What you should do
Since only part of the material below is wanted, output exactly the lines from the one with "ATOM 60 O O" up to and including the one with "ATOM 126 C CA".

Exercise inputs
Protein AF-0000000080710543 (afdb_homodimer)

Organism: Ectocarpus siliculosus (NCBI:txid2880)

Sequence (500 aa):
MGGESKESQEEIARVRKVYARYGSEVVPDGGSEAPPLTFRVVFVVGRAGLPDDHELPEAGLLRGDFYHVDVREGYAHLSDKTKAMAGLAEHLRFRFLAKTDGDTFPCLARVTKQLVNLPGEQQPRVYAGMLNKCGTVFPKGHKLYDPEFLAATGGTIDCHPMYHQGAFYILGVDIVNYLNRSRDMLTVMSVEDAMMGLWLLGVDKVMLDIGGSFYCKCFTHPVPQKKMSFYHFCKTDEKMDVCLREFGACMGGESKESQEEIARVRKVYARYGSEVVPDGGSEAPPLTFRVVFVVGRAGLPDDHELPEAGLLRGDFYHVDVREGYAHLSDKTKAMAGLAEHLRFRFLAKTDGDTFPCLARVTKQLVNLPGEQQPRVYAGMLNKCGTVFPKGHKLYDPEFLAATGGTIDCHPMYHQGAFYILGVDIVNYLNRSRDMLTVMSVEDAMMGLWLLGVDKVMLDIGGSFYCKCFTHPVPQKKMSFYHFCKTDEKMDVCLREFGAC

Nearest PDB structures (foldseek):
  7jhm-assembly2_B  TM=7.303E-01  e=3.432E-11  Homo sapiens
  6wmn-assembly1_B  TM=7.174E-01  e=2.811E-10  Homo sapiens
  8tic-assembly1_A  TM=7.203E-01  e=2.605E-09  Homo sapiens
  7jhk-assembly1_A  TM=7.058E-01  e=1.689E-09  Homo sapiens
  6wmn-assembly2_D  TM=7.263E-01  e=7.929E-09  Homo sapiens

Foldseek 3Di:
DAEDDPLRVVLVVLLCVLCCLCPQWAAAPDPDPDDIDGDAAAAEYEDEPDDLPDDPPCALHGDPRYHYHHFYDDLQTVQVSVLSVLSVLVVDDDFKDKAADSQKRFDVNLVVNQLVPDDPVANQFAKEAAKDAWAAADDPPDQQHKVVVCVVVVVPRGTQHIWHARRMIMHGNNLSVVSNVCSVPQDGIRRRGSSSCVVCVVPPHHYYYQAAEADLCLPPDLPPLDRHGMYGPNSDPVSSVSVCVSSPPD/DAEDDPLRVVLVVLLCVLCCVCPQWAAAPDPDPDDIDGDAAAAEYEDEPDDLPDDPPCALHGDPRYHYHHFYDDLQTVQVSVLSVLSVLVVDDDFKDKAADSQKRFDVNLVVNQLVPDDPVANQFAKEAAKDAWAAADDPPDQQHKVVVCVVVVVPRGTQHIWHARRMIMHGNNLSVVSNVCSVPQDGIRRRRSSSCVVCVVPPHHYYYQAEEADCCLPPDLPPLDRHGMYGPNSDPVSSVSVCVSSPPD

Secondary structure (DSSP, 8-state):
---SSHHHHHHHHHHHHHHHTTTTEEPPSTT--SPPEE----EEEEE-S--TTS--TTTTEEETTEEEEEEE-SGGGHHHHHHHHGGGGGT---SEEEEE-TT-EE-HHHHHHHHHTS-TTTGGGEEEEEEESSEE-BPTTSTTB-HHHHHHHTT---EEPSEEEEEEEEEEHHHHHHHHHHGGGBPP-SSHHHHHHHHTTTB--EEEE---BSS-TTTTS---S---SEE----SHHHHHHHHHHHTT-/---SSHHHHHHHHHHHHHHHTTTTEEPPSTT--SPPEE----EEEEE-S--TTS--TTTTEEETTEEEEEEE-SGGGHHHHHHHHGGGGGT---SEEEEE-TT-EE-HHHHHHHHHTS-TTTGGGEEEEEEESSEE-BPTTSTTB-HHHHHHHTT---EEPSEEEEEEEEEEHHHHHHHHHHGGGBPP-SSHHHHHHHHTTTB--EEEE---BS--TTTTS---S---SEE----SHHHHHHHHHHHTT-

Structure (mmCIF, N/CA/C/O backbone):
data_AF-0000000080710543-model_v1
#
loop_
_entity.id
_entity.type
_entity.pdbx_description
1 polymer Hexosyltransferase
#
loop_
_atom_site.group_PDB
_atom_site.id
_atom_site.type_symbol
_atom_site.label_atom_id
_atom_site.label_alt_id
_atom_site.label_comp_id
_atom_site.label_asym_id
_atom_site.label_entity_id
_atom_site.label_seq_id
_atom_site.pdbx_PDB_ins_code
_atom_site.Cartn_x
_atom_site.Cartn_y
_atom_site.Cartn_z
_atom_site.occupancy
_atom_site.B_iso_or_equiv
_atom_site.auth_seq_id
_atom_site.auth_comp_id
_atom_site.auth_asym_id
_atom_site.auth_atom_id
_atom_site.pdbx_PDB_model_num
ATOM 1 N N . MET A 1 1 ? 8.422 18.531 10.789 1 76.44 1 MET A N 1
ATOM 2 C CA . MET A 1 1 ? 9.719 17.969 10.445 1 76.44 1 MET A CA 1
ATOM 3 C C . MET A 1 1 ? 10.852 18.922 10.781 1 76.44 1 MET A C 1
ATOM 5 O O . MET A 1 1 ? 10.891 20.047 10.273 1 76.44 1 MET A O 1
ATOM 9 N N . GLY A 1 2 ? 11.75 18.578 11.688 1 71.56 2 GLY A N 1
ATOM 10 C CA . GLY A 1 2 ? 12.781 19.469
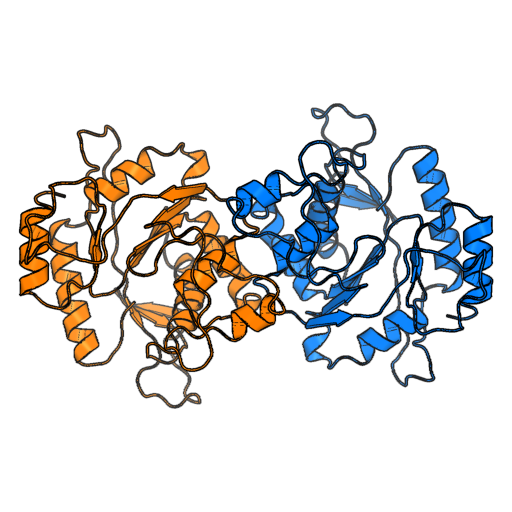 12.211 1 71.56 2 GLY A CA 1
ATOM 11 C C . GLY A 1 2 ? 14.164 19.156 11.664 1 71.56 2 GLY A C 1
ATOM 12 O O . GLY A 1 2 ? 14.297 18.438 10.672 1 71.56 2 GLY A O 1
ATOM 13 N N . GLY A 1 3 ? 15.164 19.922 12.094 1 72.62 3 GLY A N 1
ATOM 14 C CA . GLY A 1 3 ? 16.562 19.75 11.742 1 72.62 3 GLY A CA 1
ATOM 15 C C . GLY A 1 3 ? 17.516 20.391 12.758 1 72.62 3 GLY A C 1
ATOM 16 O O . GLY A 1 3 ? 17.062 20.938 13.758 1 72.62 3 GLY A O 1
ATOM 17 N N . GLU A 1 4 ? 18.734 20.188 12.578 1 68.88 4 GLU A N 1
ATOM 18 C CA . GLU A 1 4 ? 19.703 20.641 13.562 1 68.88 4 GLU A CA 1
ATOM 19 C C . GLU A 1 4 ? 20.422 21.891 13.078 1 68.88 4 GLU A C 1
ATOM 21 O O . GLU A 1 4 ? 21.219 22.5 13.82 1 68.88 4 GLU A O 1
ATOM 26 N N . SER A 1 5 ? 20.156 22.281 11.891 1 73.94 5 SER A N 1
ATOM 27 C CA . SER A 1 5 ? 20.797 23.484 11.375 1 73.94 5 SER A CA 1
ATOM 28 C C . SER A 1 5 ? 20.297 24.734 12.109 1 73.94 5 SER A C 1
ATOM 30 O O . SER A 1 5 ? 19.312 24.672 12.844 1 73.94 5 SER A O 1
ATOM 32 N N . LYS A 1 6 ? 21.109 25.875 12.016 1 77.38 6 LYS A N 1
ATOM 33 C CA . LYS A 1 6 ? 20.656 27.141 12.602 1 77.38 6 LYS A CA 1
ATOM 34 C C . LYS A 1 6 ? 19.281 27.531 12.086 1 77.38 6 LYS A C 1
ATOM 36 O O . LYS A 1 6 ? 18.422 27.969 12.852 1 77.38 6 LYS A O 1
ATOM 41 N N . GLU A 1 7 ? 19.094 27.406 10.773 1 78.38 7 GLU A N 1
ATOM 42 C CA . GLU A 1 7 ? 17.797 27.688 10.18 1 78.38 7 GLU A CA 1
ATOM 43 C C . GLU A 1 7 ? 16.703 26.812 10.766 1 78.38 7 GLU A C 1
ATOM 45 O O . GLU A 1 7 ? 15.594 27.281 11.047 1 78.38 7 GLU A O 1
ATOM 50 N N . SER A 1 8 ? 17.094 25.609 10.992 1 82.5 8 SER A N 1
ATOM 51 C CA . SER A 1 8 ? 16.141 24.688 11.578 1 82.5 8 SER A CA 1
ATOM 52 C C . SER A 1 8 ? 15.789 25.062 13.008 1 82.5 8 SER A C 1
ATOM 54 O O . SER A 1 8 ? 14.641 24.938 13.43 1 82.5 8 SER A O 1
ATOM 56 N N . GLN A 1 9 ? 16.766 25.594 13.734 1 83.38 9 GLN A N 1
ATOM 57 C CA . GLN A 1 9 ? 16.516 26 15.109 1 83.38 9 GLN A CA 1
ATOM 58 C C . GLN A 1 9 ? 15.578 27.203 15.164 1 83.38 9 GLN A C 1
ATOM 60 O O . GLN A 1 9 ? 14.727 27.297 16.062 1 83.38 9 GLN A O 1
ATOM 65 N N . GLU A 1 10 ? 15.75 28.094 14.297 1 87 10 GLU A N 1
ATOM 66 C CA . GLU A 1 10 ? 14.852 29.234 14.211 1 87 10 GLU A CA 1
ATOM 67 C C . GLU A 1 10 ? 13.43 28.781 13.852 1 87 10 GLU A C 1
ATOM 69 O O . GLU A 1 10 ? 12.453 29.312 14.391 1 87 10 GLU A O 1
ATOM 74 N N . GLU A 1 11 ? 13.422 27.891 12.961 1 87.69 11 GLU A N 1
ATOM 75 C CA . GLU A 1 11 ? 12.125 27.359 12.578 1 87.69 11 GLU A CA 1
ATOM 76 C C . GLU A 1 11 ? 11.453 26.656 13.75 1 87.69 11 GLU A C 1
ATOM 78 O O . GLU A 1 11 ? 10.25 26.797 13.969 1 87.69 11 GLU A O 1
ATOM 83 N N . ILE A 1 12 ? 12.227 25.875 14.508 1 90.75 12 ILE A N 1
ATOM 84 C CA . ILE A 1 12 ? 11.719 25.172 15.68 1 90.75 12 ILE A CA 1
ATOM 85 C C . ILE A 1 12 ? 11.188 26.188 16.688 1 90.75 12 ILE A C 1
ATOM 87 O O . ILE A 1 12 ? 10.102 26 17.25 1 90.75 12 ILE A O 1
ATOM 91 N N . ALA A 1 13 ? 11.938 27.219 16.906 1 90.25 13 ALA A N 1
ATOM 92 C CA . ALA A 1 13 ? 11.5 28.266 17.828 1 90.25 13 ALA A CA 1
ATOM 93 C C . ALA A 1 13 ? 10.195 28.906 17.359 1 90.25 13 ALA A C 1
ATOM 95 O O . ALA A 1 13 ? 9.305 29.172 18.172 1 90.25 13 ALA A O 1
ATOM 96 N N . ARG A 1 14 ? 10.078 29.125 16.094 1 90.06 14 ARG A N 1
ATOM 97 C CA . ARG A 1 14 ? 8.867 29.719 15.531 1 90.06 14 ARG A CA 1
ATOM 98 C C . ARG A 1 14 ? 7.676 28.781 15.695 1 90.06 14 ARG A C 1
ATOM 100 O O . ARG A 1 14 ? 6.574 29.219 16.047 1 90.06 14 ARG A O 1
ATOM 107 N N . VAL A 1 15 ? 7.879 27.547 15.422 1 90.81 15 VAL A N 1
ATOM 108 C CA . VAL A 1 15 ? 6.828 26.547 15.555 1 90.81 15 VAL A CA 1
ATOM 109 C C . VAL A 1 15 ? 6.375 26.469 17.016 1 90.81 15 VAL A C 1
ATOM 111 O O . VAL A 1 15 ? 5.172 26.438 17.297 1 90.81 15 VAL A O 1
ATOM 114 N N . ARG A 1 16 ? 7.305 26.453 17.969 1 90.69 16 ARG A N 1
ATOM 115 C CA . ARG A 1 16 ? 6.969 26.438 19.391 1 90.69 16 ARG A CA 1
ATOM 116 C C . ARG A 1 16 ? 6.09 27.625 19.766 1 90.69 16 ARG A C 1
ATOM 118 O O . ARG A 1 16 ? 5.117 27.469 20.5 1 90.69 16 ARG A O 1
ATOM 125 N N . LYS A 1 17 ? 6.426 28.719 19.234 1 88.12 17 LYS A N 1
ATOM 126 C CA . LYS A 1 17 ? 5.656 29.922 19.516 1 88.12 17 LYS A CA 1
ATOM 127 C C . LYS A 1 17 ? 4.234 29.812 18.969 1 88.12 17 LYS A C 1
ATOM 129 O O . LYS A 1 17 ? 3.271 30.156 19.656 1 88.12 17 LYS A O 1
ATOM 134 N N . VAL A 1 18 ? 4.102 29.344 17.75 1 87.81 18 VAL A N 1
ATOM 135 C CA . VAL A 1 18 ? 2.805 29.234 17.094 1 87.81 18 VAL A CA 1
ATOM 136 C C . VAL A 1 18 ? 1.912 28.266 17.875 1 87.81 18 VAL A C 1
ATOM 138 O O . VAL A 1 18 ? 0.752 28.578 18.156 1 87.81 18 VAL A O 1
ATOM 141 N N . TYR A 1 19 ? 2.414 27.156 18.328 1 90.5 19 TYR A N 1
ATOM 142 C CA . TYR A 1 19 ? 1.596 26.125 18.969 1 90.5 19 TYR A CA 1
ATOM 143 C C . TYR A 1 19 ? 1.395 26.422 20.438 1 90.5 19 TYR A C 1
ATOM 145 O O . TYR A 1 19 ? 0.447 25.922 21.062 1 90.5 19 TYR A O 1
ATOM 153 N N . ALA A 1 20 ? 2.264 27.203 21.062 1 88.25 20 ALA A N 1
ATOM 154 C CA . ALA A 1 20 ? 2.113 27.578 22.469 1 88.25 20 ALA A CA 1
ATOM 155 C C . ALA A 1 20 ? 0.823 28.375 22.688 1 88.25 20 ALA A C 1
ATOM 157 O O . ALA A 1 20 ? 0.277 28.391 23.781 1 88.25 20 ALA A O 1
ATOM 158 N N . ARG A 1 21 ? 0.296 28.953 21.688 1 84.69 21 ARG A N 1
ATOM 159 C CA . ARG A 1 21 ? -0.904 29.781 21.812 1 84.69 21 ARG A CA 1
ATOM 160 C C . ARG A 1 21 ? -2.109 28.922 22.203 1 84.69 21 ARG A C 1
ATOM 162 O O . ARG A 1 21 ? -3.092 29.453 22.734 1 84.69 21 ARG A O 1
ATOM 169 N N . TYR A 1 22 ? -2.039 27.625 21.859 1 83.94 22 TYR A N 1
ATOM 170 C CA . TYR A 1 22 ? -3.141 26.719 22.188 1 83.94 22 TYR A CA 1
ATOM 171 C C . TYR A 1 22 ? -2.98 26.141 23.594 1 83.94 22 TYR A C 1
ATOM 173 O O . TYR A 1 22 ? -3.914 25.547 24.125 1 83.94 22 TYR A O 1
ATOM 181 N N . GLY A 1 23 ? -1.83 26.406 24.172 1 81.62 23 GLY A N 1
ATOM 182 C CA . GLY A 1 23 ? -1.525 25.672 25.375 1 81.62 23 GLY A CA 1
ATOM 183 C C . GLY A 1 23 ? -1.336 24.188 25.156 1 81.62 23 GLY A C 1
ATOM 184 O O . GLY A 1 23 ? -0.533 23.781 24.312 1 81.62 23 GLY A O 1
ATOM 185 N N . SER A 1 24 ? -2.141 23.328 25.891 1 84.44 24 SER A N 1
ATOM 186 C CA . SER A 1 24 ? -2.01 21.891 25.703 1 84.44 24 SER A CA 1
ATOM 187 C C . SER A 1 24 ? -3.316 21.266 25.203 1 84.44 24 SER A C 1
ATOM 189 O O . SER A 1 24 ? -3.408 20.047 25.031 1 84.44 24 SER A O 1
ATOM 191 N N . GLU A 1 25 ? -4.305 22.25 24.984 1 89.88 25 GLU A N 1
ATOM 192 C CA . GLU A 1 25 ? -5.605 21.75 24.547 1 89.88 25 GLU A CA 1
ATOM 193 C C . GLU A 1 25 ? -6.203 22.641 23.453 1 89.88 25 GLU A C 1
ATOM 195 O O . GLU A 1 25 ? -6.004 23.859 23.469 1 89.88 25 GLU A O 1
ATOM 200 N N . VAL A 1 26 ? -6.859 21.984 22.578 1 90.56 26 VAL A N 1
ATOM 201 C CA . VAL A 1 26 ? -7.559 22.703 21.516 1 90.56 26 VAL A CA 1
ATOM 202 C C . VAL A 1 26 ? -9.062 22.422 21.594 1 90.56 26 VAL A C 1
ATOM 204 O O . VAL A 1 26 ? -9.484 21.266 21.609 1 90.56 26 VAL A O 1
ATOM 207 N N . VAL A 1 27 ? -9.805 23.484 21.734 1 88.12 27 VAL A N 1
ATOM 208 C CA . VAL A 1 27 ? -11.266 23.391 21.688 1 88.12 27 VAL A CA 1
ATOM 209 C C . VAL A 1 27 ? -11.734 23.453 20.234 1 88.12 27 VAL A C 1
ATOM 211 O O . VAL A 1 27 ? -11.414 24.406 19.516 1 88.12 27 VAL A O 1
ATOM 214 N N . PRO A 1 28 ? -12.414 22.406 19.844 1 89.31 28 PRO A N 1
ATOM 215 C CA . PRO A 1 28 ? -12.914 22.438 18.469 1 89.31 28 PRO A CA 1
ATOM 216 C C . PRO A 1 28 ? -13.781 23.656 18.188 1 89.31 28 PRO A C 1
ATOM 218 O O . PRO A 1 28 ? -14.539 24.094 19.062 1 89.31 28 PRO A O 1
ATOM 221 N N . ASP A 1 29 ? -13.758 24.125 16.953 1 83.38 29 ASP A N 1
ATOM 222 C CA . ASP A 1 29 ? -14.438 25.344 16.531 1 83.38 29 ASP A CA 1
ATOM 223 C C . ASP A 1 29 ? -15.953 25.188 16.609 1 83.38 29 ASP A C 1
ATOM 225 O O . ASP A 1 29 ? -16.469 24.062 16.594 1 83.38 29 ASP A O 1
ATOM 229 N N . GLY A 1 30 ? -16.75 26.328 16.656 1 75.31 30 GLY A N 1
ATOM 230 C CA . GLY A 1 30 ? -18.172 26.469 16.375 1 75.31 30 GLY A CA 1
ATOM 231 C C . GLY A 1 30 ? -19.062 25.875 17.453 1 75.31 30 GLY A C 1
ATOM 232 O O . GLY A 1 30 ? -20.203 25.484 17.188 1 75.31 30 GLY A O 1
ATOM 233 N N . GLY A 1 31 ? -18.547 25.703 18.562 1 71 31 GLY A N 1
ATOM 234 C CA . GLY A 1 31 ? -19.422 25.219 19.625 1 71 31 GLY A CA 1
ATOM 235 C C . GLY A 1 31 ? -19.578 23.719 19.625 1 71 31 GLY A C 1
ATOM 236 O O . GLY A 1 31 ? -20.594 23.188 20.062 1 71 31 GLY A O 1
ATOM 237 N N . SER A 1 32 ? -18.672 23.094 19.031 1 73.75 32 SE
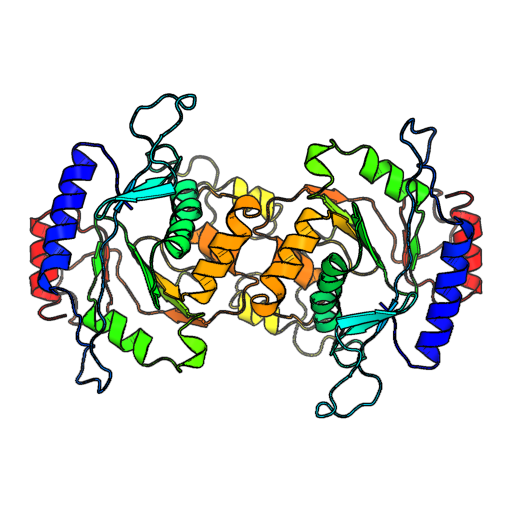R A N 1
ATOM 238 C CA . SER A 1 32 ? -18.688 21.641 19.094 1 73.75 32 SER A CA 1
ATOM 239 C C . SER A 1 32 ? -18.875 21.141 20.516 1 73.75 32 SER A C 1
ATOM 241 O O . SER A 1 32 ? -18.344 21.734 21.469 1 73.75 32 SER A O 1
ATOM 243 N N . GLU A 1 33 ? -19.703 20.172 20.656 1 81.75 33 GLU A N 1
ATOM 244 C CA . GLU A 1 33 ? -19.906 19.547 21.969 1 81.75 33 GLU A CA 1
ATOM 245 C C . GLU A 1 33 ? -18.797 18.562 22.281 1 81.75 33 GLU A C 1
ATOM 247 O O . GLU A 1 33 ? -18.719 18.031 23.406 1 81.75 33 GLU A O 1
ATOM 252 N N . ALA A 1 34 ? -17.938 18.422 21.297 1 85.81 34 ALA A N 1
ATOM 253 C CA . ALA A 1 34 ? -16.844 17.5 21.547 1 85.81 34 ALA A CA 1
ATOM 254 C C . ALA A 1 34 ? -15.844 18.062 22.547 1 85.81 34 ALA A C 1
ATOM 256 O O . ALA A 1 34 ? -15.617 19.266 22.594 1 85.81 34 ALA A O 1
ATOM 257 N N . PRO A 1 35 ? -15.398 17.203 23.391 1 88.88 35 PRO A N 1
ATOM 258 C CA . PRO A 1 35 ? -14.391 17.672 24.344 1 88.88 35 PRO A CA 1
ATOM 259 C C . PRO A 1 35 ? -13.109 18.156 23.672 1 88.88 35 PRO A C 1
ATOM 261 O O . PRO A 1 35 ? -12.828 17.766 22.531 1 88.88 35 PRO A O 1
ATOM 264 N N . PRO A 1 36 ? -12.383 19.047 24.344 1 91.44 36 PRO A N 1
ATOM 265 C CA . PRO A 1 36 ? -11.086 19.484 23.812 1 91.44 36 PRO A CA 1
ATOM 266 C C . PRO A 1 36 ? -10.125 18.328 23.578 1 91.44 36 PRO A C 1
ATOM 268 O O . PRO A 1 36 ? -10.227 17.281 24.234 1 91.44 36 PRO A O 1
ATOM 271 N N . LEU A 1 37 ? -9.234 18.531 22.625 1 92.62 37 LEU A N 1
ATOM 272 C CA . LEU A 1 37 ? -8.164 17.562 22.359 1 92.62 37 LEU A CA 1
ATOM 273 C C . LEU A 1 37 ? -6.828 18.094 22.875 1 92.62 37 LEU A C 1
ATOM 275 O O . LEU A 1 37 ? -6.527 19.281 22.719 1 92.62 37 LEU A O 1
ATOM 279 N N . THR A 1 38 ? -6.16 17.234 23.531 1 94.19 38 THR A N 1
ATOM 280 C CA . THR A 1 38 ? -4.789 17.578 23.891 1 94.19 38 THR A CA 1
ATOM 281 C C . THR A 1 38 ? -3.838 17.297 22.734 1 94.19 38 THR A C 1
ATOM 283 O O . THR A 1 38 ? -4.133 16.469 21.875 1 94.19 38 THR A O 1
ATOM 286 N N . PHE A 1 39 ? -2.793 18.062 22.688 1 93.31 39 PHE A N 1
ATOM 287 C CA . PHE A 1 39 ? -1.807 17.797 21.656 1 93.31 39 PHE A CA 1
ATOM 288 C C . PHE A 1 39 ? -0.392 17.969 22.188 1 93.31 39 PHE A C 1
ATOM 290 O O . PHE A 1 39 ? -0.193 18.562 23.25 1 93.31 39 PHE A O 1
ATOM 297 N N . ARG A 1 40 ? 0.52 17.312 21.531 1 93.5 40 ARG A N 1
ATOM 298 C CA . ARG A 1 40 ? 1.957 17.422 21.75 1 93.5 40 ARG A CA 1
ATOM 299 C C . ARG A 1 40 ? 2.701 17.703 20.453 1 93.5 40 ARG A C 1
ATOM 301 O O . ARG A 1 40 ? 2.375 17.125 19.406 1 93.5 40 ARG A O 1
ATOM 308 N N . VAL A 1 41 ? 3.662 18.641 20.531 1 95.12 41 VAL A N 1
ATOM 309 C CA . VAL A 1 41 ? 4.52 18.938 19.391 1 95.12 41 VAL A CA 1
ATOM 310 C C . VAL A 1 41 ? 5.816 18.125 19.5 1 95.12 41 VAL A C 1
ATOM 312 O O . VAL A 1 41 ? 6.469 18.141 20.547 1 95.12 41 VAL A O 1
ATOM 315 N N . VAL A 1 42 ? 6.121 17.391 18.531 1 95.81 42 VAL A N 1
ATOM 316 C CA . VAL A 1 42 ? 7.355 16.609 18.453 1 95.81 42 VAL A CA 1
ATOM 317 C C . VAL A 1 42 ? 8.141 17 17.203 1 95.81 42 VAL A C 1
ATOM 319 O O . VAL A 1 42 ? 7.566 17.156 16.125 1 95.81 42 VAL A O 1
ATOM 322 N N . PHE A 1 43 ? 9.438 17.25 17.391 1 94.75 43 PHE A N 1
ATOM 323 C CA . PHE A 1 43 ? 10.328 17.531 16.281 1 94.75 43 PHE A CA 1
ATOM 324 C C . PHE A 1 43 ? 11.109 16.297 15.867 1 94.75 43 PHE A C 1
ATOM 326 O O . PHE A 1 43 ? 11.875 15.742 16.672 1 94.75 43 PHE A O 1
ATOM 333 N N . VAL A 1 44 ? 10.867 15.797 14.648 1 94.06 44 VAL A N 1
ATOM 334 C CA . VAL A 1 44 ? 11.617 14.664 14.109 1 94.06 44 VAL A CA 1
ATOM 335 C C . VAL A 1 44 ? 12.953 15.156 13.547 1 94.06 44 VAL A C 1
ATOM 337 O O . VAL A 1 44 ? 12.984 15.969 12.617 1 94.06 44 VAL A O 1
ATOM 340 N N . VAL A 1 45 ? 14.016 14.625 14.07 1 90.31 45 VAL A N 1
ATOM 341 C CA . VAL A 1 45 ? 15.336 15.117 13.711 1 90.31 45 VAL A CA 1
ATOM 342 C C . VAL A 1 45 ? 16.219 13.961 13.25 1 90.31 45 VAL A C 1
ATOM 344 O O . VAL A 1 45 ? 16.203 12.883 13.852 1 90.31 45 VAL A O 1
ATOM 347 N N . GLY A 1 46 ? 16.859 14.141 12.117 1 89.19 46 GLY A N 1
ATOM 348 C CA . GLY A 1 46 ? 17.797 13.164 11.594 1 89.19 46 GLY A CA 1
ATOM 349 C C . GLY A 1 46 ? 19.234 13.422 12.023 1 89.19 46 GLY A C 1
ATOM 350 O O . GLY A 1 46 ? 19.469 14.125 13.008 1 89.19 46 GLY A O 1
ATOM 351 N N . ARG A 1 47 ? 20.141 12.648 11.32 1 81.88 47 ARG A N 1
ATOM 352 C CA . ARG A 1 47 ? 21.578 12.797 11.562 1 81.88 47 ARG A CA 1
ATOM 353 C C . ARG A 1 47 ? 22.094 14.102 10.961 1 81.88 47 ARG A C 1
ATOM 355 O O . ARG A 1 47 ? 21.844 14.398 9.797 1 81.88 47 ARG A O 1
ATOM 362 N N . ALA A 1 48 ? 22.438 14.992 12 1 65.88 48 ALA A N 1
ATOM 363 C CA . ALA A 1 48 ? 23.062 16.219 11.492 1 65.88 48 ALA A CA 1
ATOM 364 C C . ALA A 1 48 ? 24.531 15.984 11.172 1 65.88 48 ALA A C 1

Response to this task
ATOM 60 O O . GLN A 1 9 ? 14.727 27.297 16.062 1 83.38 9 GLN A O 1
ATOM 65 N N . GLU A 1 10 ? 15.75 28.094 14.297 1 87 10 GLU A N 1
ATOM 66 C CA . GLU A 1 10 ? 14.852 29.234 14.211 1 87 10 GLU A CA 1
ATOM 67 C C . GLU A 1 10 ? 13.43 28.781 13.852 1 87 10 GLU A C 1
ATOM 69 O O . GLU A 1 10 ? 12.453 29.312 14.391 1 87 10 GLU A O 1
ATOM 74 N N . GLU A 1 11 ? 13.422 27.891 12.961 1 87.69 11 GLU A N 1
ATOM 75 C CA . GLU A 1 11 ? 12.125 27.359 12.578 1 87.69 11 GLU A CA 1
ATOM 76 C C . GLU A 1 11 ? 11.453 26.656 13.75 1 87.69 11 GLU A C 1
ATOM 78 O O . GLU A 1 11 ? 10.25 26.797 13.969 1 87.69 11 GLU A O 1
ATOM 83 N N . ILE A 1 12 ? 12.227 25.875 14.508 1 90.75 12 ILE A N 1
ATOM 84 C CA . ILE A 1 12 ? 11.719 25.172 15.68 1 90.75 12 ILE A CA 1
ATOM 85 C C . ILE A 1 12 ? 11.188 26.188 16.688 1 90.75 12 ILE A C 1
ATOM 87 O O . ILE A 1 12 ? 10.102 26 17.25 1 90.75 12 ILE A O 1
ATOM 91 N N . ALA A 1 13 ? 11.938 27.219 16.906 1 90.25 13 ALA A N 1
ATOM 92 C CA . ALA A 1 13 ? 11.5 28.266 17.828 1 90.25 13 ALA A CA 1
ATOM 93 C C . ALA A 1 13 ? 10.195 28.906 17.359 1 90.25 13 ALA A C 1
ATOM 95 O O . ALA A 1 13 ? 9.305 29.172 18.172 1 90.25 13 ALA A O 1
ATOM 96 N N . ARG A 1 14 ? 10.078 29.125 16.094 1 90.06 14 ARG A N 1
ATOM 97 C CA . ARG A 1 14 ? 8.867 29.719 15.531 1 90.06 14 ARG A CA 1
ATOM 98 C C . ARG A 1 14 ? 7.676 28.781 15.695 1 90.06 14 ARG A C 1
ATOM 100 O O . ARG A 1 14 ? 6.574 29.219 16.047 1 90.06 14 ARG A O 1
ATOM 107 N N . VAL A 1 15 ? 7.879 27.547 15.422 1 90.81 15 VAL A N 1
ATOM 108 C CA . VAL A 1 15 ? 6.828 26.547 15.555 1 90.81 15 VAL A CA 1
ATOM 109 C C . VAL A 1 15 ? 6.375 26.469 17.016 1 90.81 15 VAL A C 1
ATOM 111 O O . VAL A 1 15 ? 5.172 26.438 17.297 1 90.81 15 VAL A O 1
ATOM 114 N N . ARG A 1 16 ? 7.305 26.453 17.969 1 90.69 16 ARG A N 1
ATOM 115 C CA . ARG A 1 16 ? 6.969 26.438 19.391 1 90.69 16 ARG A CA 1
ATOM 116 C C . ARG A 1 16 ? 6.09 27.625 19.766 1 90.69 16 ARG A C 1
ATOM 118 O O . ARG A 1 16 ? 5.117 27.469 20.5 1 90.69 16 ARG A O 1
ATOM 125 N N . LYS A 1 17 ? 6.426 28.719 19.234 1 88.12 17 LYS A N 1
ATOM 126 C CA . LYS A 1 17 ? 5.656 29.922 19.516 1 88.12 17 LYS A CA 1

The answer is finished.